The momentum is integrated both in slow and fast modes but the right-hand-side of the equation is split in two parts: a slow part, made of slowly varying terms (advection, Coriolis force, baroclinic pressure force and viscous dissipation), and a fast part, made of fast-varying terms (the surface-induced and compressible pressure force, the weight and the dissipation associated with bulk-viscosity). This momentum equation is numerically integrated twice, once with a large time-step keeping the fast part constant, and once with a smaller time-step keeping the slow part constant. This is much more computationally efficient than integrating the whole set of equations at the same fast time step. More details can be found in Auclair et al. [2018].

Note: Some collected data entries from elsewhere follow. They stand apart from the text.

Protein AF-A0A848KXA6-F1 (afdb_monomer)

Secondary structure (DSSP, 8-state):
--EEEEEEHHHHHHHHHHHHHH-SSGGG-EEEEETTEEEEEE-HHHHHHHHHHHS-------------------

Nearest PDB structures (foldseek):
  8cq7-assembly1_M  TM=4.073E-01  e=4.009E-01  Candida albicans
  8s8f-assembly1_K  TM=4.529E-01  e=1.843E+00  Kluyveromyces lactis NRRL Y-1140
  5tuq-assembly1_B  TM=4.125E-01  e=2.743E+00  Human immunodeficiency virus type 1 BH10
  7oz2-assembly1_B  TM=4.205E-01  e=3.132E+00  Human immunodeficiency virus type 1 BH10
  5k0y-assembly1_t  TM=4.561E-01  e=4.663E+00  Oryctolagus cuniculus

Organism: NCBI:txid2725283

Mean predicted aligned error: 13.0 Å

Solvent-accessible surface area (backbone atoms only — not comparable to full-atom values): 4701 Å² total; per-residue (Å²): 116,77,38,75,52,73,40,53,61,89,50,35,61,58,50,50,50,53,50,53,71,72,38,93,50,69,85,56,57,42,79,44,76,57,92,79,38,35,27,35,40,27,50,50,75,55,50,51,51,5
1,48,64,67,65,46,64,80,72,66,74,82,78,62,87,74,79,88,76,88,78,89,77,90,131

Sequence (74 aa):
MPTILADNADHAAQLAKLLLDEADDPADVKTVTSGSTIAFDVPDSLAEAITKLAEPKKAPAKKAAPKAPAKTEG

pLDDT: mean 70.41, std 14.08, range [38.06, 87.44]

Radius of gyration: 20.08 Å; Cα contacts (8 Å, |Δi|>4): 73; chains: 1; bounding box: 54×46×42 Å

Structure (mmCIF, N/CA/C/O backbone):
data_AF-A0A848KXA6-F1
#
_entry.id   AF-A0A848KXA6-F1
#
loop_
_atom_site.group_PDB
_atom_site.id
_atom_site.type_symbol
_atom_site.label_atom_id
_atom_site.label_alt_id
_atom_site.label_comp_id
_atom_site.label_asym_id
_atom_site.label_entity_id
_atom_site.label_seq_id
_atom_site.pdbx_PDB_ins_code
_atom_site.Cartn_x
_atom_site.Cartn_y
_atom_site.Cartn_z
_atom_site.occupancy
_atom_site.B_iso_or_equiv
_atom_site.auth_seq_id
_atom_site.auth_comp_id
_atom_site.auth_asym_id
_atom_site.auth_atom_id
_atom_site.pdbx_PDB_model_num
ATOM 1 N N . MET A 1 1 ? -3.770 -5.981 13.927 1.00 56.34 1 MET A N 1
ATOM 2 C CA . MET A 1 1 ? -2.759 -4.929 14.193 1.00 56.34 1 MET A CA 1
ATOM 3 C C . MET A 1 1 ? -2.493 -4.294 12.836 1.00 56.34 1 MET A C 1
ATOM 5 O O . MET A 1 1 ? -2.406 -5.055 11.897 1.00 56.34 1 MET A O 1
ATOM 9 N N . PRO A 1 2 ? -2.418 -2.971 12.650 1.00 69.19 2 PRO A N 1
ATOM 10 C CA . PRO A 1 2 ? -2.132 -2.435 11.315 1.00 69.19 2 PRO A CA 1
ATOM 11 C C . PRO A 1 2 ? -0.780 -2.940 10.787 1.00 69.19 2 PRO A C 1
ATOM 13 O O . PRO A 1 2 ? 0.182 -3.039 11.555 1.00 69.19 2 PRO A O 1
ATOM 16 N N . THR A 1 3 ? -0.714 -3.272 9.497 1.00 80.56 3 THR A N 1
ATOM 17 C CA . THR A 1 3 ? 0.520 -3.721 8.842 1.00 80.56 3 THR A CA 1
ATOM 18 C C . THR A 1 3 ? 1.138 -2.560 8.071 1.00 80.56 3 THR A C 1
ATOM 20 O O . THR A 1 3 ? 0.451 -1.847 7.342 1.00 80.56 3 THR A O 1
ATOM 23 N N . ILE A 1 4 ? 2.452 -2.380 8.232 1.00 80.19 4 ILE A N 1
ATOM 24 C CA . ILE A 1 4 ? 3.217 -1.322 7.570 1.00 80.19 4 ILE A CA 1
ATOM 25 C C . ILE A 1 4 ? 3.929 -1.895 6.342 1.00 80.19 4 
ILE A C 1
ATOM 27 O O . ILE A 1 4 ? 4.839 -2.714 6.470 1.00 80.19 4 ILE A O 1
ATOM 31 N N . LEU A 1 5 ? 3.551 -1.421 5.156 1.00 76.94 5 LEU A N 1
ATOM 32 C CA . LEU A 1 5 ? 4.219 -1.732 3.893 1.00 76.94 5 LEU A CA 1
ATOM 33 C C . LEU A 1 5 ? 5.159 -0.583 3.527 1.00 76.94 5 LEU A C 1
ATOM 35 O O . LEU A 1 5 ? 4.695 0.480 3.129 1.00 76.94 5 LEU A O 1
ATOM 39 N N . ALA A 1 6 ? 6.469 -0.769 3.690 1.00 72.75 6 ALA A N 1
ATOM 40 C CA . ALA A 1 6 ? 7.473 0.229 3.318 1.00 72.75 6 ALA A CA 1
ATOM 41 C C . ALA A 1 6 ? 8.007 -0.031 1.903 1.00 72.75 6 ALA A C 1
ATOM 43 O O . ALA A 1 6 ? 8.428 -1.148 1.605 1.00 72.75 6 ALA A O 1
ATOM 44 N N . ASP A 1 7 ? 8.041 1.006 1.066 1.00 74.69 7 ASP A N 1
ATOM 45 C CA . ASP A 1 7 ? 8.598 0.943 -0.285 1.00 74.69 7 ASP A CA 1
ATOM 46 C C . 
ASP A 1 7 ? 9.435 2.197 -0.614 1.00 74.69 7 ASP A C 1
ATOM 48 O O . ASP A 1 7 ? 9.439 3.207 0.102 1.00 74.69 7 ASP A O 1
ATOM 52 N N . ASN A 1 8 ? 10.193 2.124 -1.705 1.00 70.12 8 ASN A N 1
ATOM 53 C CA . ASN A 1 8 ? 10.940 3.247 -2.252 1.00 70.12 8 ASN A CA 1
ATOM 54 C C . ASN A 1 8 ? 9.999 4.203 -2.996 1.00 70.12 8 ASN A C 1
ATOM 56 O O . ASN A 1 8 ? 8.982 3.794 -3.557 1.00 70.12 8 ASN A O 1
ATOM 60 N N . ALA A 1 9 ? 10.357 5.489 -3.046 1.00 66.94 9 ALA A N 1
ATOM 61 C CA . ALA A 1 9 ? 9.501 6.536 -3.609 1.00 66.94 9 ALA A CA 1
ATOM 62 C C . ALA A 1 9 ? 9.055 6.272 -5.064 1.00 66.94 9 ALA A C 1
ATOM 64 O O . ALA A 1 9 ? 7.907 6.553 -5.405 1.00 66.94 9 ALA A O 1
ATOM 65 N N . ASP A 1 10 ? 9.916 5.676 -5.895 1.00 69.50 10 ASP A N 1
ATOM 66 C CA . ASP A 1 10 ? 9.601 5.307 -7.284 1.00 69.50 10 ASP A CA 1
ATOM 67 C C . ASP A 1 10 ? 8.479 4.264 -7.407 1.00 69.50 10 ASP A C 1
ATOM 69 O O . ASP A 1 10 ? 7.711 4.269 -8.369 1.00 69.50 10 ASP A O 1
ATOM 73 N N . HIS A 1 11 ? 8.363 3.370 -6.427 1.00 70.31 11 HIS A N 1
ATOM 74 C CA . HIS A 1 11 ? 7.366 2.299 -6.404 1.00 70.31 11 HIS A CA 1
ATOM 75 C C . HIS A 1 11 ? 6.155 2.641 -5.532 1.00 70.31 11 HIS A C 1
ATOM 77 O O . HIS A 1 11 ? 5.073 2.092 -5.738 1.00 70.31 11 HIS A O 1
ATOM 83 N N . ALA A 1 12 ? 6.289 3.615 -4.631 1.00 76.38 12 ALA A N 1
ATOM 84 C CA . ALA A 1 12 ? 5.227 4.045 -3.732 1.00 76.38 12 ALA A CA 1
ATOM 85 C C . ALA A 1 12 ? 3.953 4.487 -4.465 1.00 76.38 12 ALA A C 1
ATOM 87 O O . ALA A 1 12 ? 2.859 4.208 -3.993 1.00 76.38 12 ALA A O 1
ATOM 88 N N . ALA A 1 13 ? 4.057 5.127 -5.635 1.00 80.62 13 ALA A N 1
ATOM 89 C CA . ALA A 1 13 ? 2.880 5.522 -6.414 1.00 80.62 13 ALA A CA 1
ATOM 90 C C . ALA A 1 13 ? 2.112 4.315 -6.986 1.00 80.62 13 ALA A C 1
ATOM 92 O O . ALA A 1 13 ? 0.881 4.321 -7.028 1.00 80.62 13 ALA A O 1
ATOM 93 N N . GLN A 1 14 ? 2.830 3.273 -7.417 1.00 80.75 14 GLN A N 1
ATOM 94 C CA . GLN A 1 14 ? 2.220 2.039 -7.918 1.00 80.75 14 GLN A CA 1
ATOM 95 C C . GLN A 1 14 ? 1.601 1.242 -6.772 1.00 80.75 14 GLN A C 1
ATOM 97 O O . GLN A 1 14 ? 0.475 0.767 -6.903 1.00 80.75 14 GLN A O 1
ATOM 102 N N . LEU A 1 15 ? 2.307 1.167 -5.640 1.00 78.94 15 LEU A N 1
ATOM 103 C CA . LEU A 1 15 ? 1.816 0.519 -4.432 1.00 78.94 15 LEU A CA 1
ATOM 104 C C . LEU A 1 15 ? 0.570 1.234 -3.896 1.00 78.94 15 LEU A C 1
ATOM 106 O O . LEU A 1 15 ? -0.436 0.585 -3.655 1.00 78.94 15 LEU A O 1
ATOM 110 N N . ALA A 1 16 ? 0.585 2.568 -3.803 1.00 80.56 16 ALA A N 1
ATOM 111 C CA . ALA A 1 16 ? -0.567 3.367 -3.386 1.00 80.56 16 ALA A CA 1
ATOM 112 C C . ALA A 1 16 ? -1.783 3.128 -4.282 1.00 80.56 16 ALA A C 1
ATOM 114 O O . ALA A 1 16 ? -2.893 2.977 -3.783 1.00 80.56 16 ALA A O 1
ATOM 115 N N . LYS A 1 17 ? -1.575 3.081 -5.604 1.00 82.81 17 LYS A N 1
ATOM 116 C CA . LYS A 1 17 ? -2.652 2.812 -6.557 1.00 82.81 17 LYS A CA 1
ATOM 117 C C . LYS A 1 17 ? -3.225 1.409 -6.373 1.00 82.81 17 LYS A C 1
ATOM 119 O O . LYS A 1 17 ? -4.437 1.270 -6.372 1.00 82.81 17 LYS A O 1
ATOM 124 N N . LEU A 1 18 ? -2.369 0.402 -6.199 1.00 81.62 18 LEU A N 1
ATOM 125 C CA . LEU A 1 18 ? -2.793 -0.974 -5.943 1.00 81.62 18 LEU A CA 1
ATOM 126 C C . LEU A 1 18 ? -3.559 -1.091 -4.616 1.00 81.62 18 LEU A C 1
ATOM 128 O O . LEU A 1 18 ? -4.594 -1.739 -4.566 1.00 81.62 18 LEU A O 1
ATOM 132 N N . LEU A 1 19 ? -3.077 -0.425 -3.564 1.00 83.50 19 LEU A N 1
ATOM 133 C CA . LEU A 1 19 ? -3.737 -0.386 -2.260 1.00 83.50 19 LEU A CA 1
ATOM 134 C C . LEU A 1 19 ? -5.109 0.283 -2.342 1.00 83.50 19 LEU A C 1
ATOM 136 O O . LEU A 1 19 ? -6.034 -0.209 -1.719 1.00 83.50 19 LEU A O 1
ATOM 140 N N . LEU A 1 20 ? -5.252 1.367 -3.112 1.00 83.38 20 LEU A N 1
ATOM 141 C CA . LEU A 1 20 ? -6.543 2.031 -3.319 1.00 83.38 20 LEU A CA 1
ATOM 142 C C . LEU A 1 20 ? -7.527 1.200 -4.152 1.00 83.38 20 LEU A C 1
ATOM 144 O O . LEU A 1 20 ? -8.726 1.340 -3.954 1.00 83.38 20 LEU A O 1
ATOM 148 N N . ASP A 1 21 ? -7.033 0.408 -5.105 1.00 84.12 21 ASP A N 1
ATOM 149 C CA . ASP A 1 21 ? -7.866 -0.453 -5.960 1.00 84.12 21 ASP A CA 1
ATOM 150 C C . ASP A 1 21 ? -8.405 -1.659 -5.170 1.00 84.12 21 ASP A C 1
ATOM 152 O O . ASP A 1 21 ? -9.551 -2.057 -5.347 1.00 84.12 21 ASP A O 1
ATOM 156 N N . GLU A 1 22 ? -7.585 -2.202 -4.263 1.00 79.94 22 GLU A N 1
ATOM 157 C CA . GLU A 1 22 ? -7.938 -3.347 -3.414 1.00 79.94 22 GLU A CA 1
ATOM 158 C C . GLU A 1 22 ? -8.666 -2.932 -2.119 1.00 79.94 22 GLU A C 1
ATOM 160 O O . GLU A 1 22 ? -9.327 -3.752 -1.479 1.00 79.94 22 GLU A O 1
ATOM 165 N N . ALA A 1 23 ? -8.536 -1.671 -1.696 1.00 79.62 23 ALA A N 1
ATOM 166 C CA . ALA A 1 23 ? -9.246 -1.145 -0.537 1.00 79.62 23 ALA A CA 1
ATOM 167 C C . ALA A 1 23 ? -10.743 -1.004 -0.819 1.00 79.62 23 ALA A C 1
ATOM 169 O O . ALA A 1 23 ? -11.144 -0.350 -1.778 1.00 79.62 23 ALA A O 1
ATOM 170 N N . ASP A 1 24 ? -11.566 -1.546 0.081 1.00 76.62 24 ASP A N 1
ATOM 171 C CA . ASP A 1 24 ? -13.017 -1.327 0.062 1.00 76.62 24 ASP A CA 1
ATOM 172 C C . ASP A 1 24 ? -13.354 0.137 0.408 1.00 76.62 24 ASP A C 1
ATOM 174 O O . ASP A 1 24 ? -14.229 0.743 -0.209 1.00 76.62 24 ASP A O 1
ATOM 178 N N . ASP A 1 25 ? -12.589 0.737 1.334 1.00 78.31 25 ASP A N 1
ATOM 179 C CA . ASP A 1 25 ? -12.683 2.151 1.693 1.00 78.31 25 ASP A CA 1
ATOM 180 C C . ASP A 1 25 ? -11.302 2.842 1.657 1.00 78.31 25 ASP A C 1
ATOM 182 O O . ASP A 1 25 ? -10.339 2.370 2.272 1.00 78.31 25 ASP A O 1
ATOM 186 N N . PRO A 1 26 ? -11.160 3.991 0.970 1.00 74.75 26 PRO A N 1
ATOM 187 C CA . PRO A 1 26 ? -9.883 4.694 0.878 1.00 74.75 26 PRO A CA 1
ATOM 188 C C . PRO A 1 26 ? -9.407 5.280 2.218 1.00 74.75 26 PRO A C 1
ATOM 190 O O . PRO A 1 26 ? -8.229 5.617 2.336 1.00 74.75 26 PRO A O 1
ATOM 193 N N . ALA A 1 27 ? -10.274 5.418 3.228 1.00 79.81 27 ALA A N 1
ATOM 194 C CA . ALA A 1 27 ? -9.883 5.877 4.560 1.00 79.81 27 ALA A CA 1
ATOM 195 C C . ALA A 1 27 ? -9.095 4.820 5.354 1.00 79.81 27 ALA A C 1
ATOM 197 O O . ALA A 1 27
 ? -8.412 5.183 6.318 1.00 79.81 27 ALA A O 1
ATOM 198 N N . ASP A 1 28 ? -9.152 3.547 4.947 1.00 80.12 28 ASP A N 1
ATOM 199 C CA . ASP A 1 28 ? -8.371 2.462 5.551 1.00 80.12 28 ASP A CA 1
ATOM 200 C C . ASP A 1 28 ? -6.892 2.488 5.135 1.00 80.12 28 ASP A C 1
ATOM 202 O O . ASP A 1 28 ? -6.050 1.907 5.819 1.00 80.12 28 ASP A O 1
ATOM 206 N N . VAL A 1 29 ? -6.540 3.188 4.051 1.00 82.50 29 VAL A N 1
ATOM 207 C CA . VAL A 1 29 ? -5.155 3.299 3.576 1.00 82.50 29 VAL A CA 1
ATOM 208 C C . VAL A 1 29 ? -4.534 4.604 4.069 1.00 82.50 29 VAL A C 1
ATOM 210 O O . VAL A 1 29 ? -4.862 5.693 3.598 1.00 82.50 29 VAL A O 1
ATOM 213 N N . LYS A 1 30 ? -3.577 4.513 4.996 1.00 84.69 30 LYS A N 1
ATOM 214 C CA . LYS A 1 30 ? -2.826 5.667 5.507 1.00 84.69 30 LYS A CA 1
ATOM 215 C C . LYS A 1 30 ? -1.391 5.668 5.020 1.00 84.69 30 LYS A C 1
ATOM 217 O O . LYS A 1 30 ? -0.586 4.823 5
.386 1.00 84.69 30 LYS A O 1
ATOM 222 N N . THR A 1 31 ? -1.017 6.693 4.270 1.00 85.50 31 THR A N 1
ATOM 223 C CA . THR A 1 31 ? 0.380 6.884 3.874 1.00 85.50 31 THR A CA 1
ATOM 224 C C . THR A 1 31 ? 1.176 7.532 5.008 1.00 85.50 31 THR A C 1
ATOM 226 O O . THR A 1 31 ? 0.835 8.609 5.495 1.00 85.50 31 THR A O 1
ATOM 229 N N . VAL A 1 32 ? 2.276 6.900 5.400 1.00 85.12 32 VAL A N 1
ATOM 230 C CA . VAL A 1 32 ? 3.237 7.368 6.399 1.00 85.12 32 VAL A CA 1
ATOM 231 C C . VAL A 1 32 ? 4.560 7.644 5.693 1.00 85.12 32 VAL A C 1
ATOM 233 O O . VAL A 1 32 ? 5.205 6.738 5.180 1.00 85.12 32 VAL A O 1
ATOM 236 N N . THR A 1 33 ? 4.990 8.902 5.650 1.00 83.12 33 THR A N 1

Note that the solved acoustic waves can become pseudo-acoustic if their phase speed \(c_s\) is artificially slowed down (it is a model input). In this case, high-frequency processes associated with bulk compressibility may be unphysical, but a coherent solution for slow non-hydrostatic dynamics is preserved, while the CFL constraint is relaxed.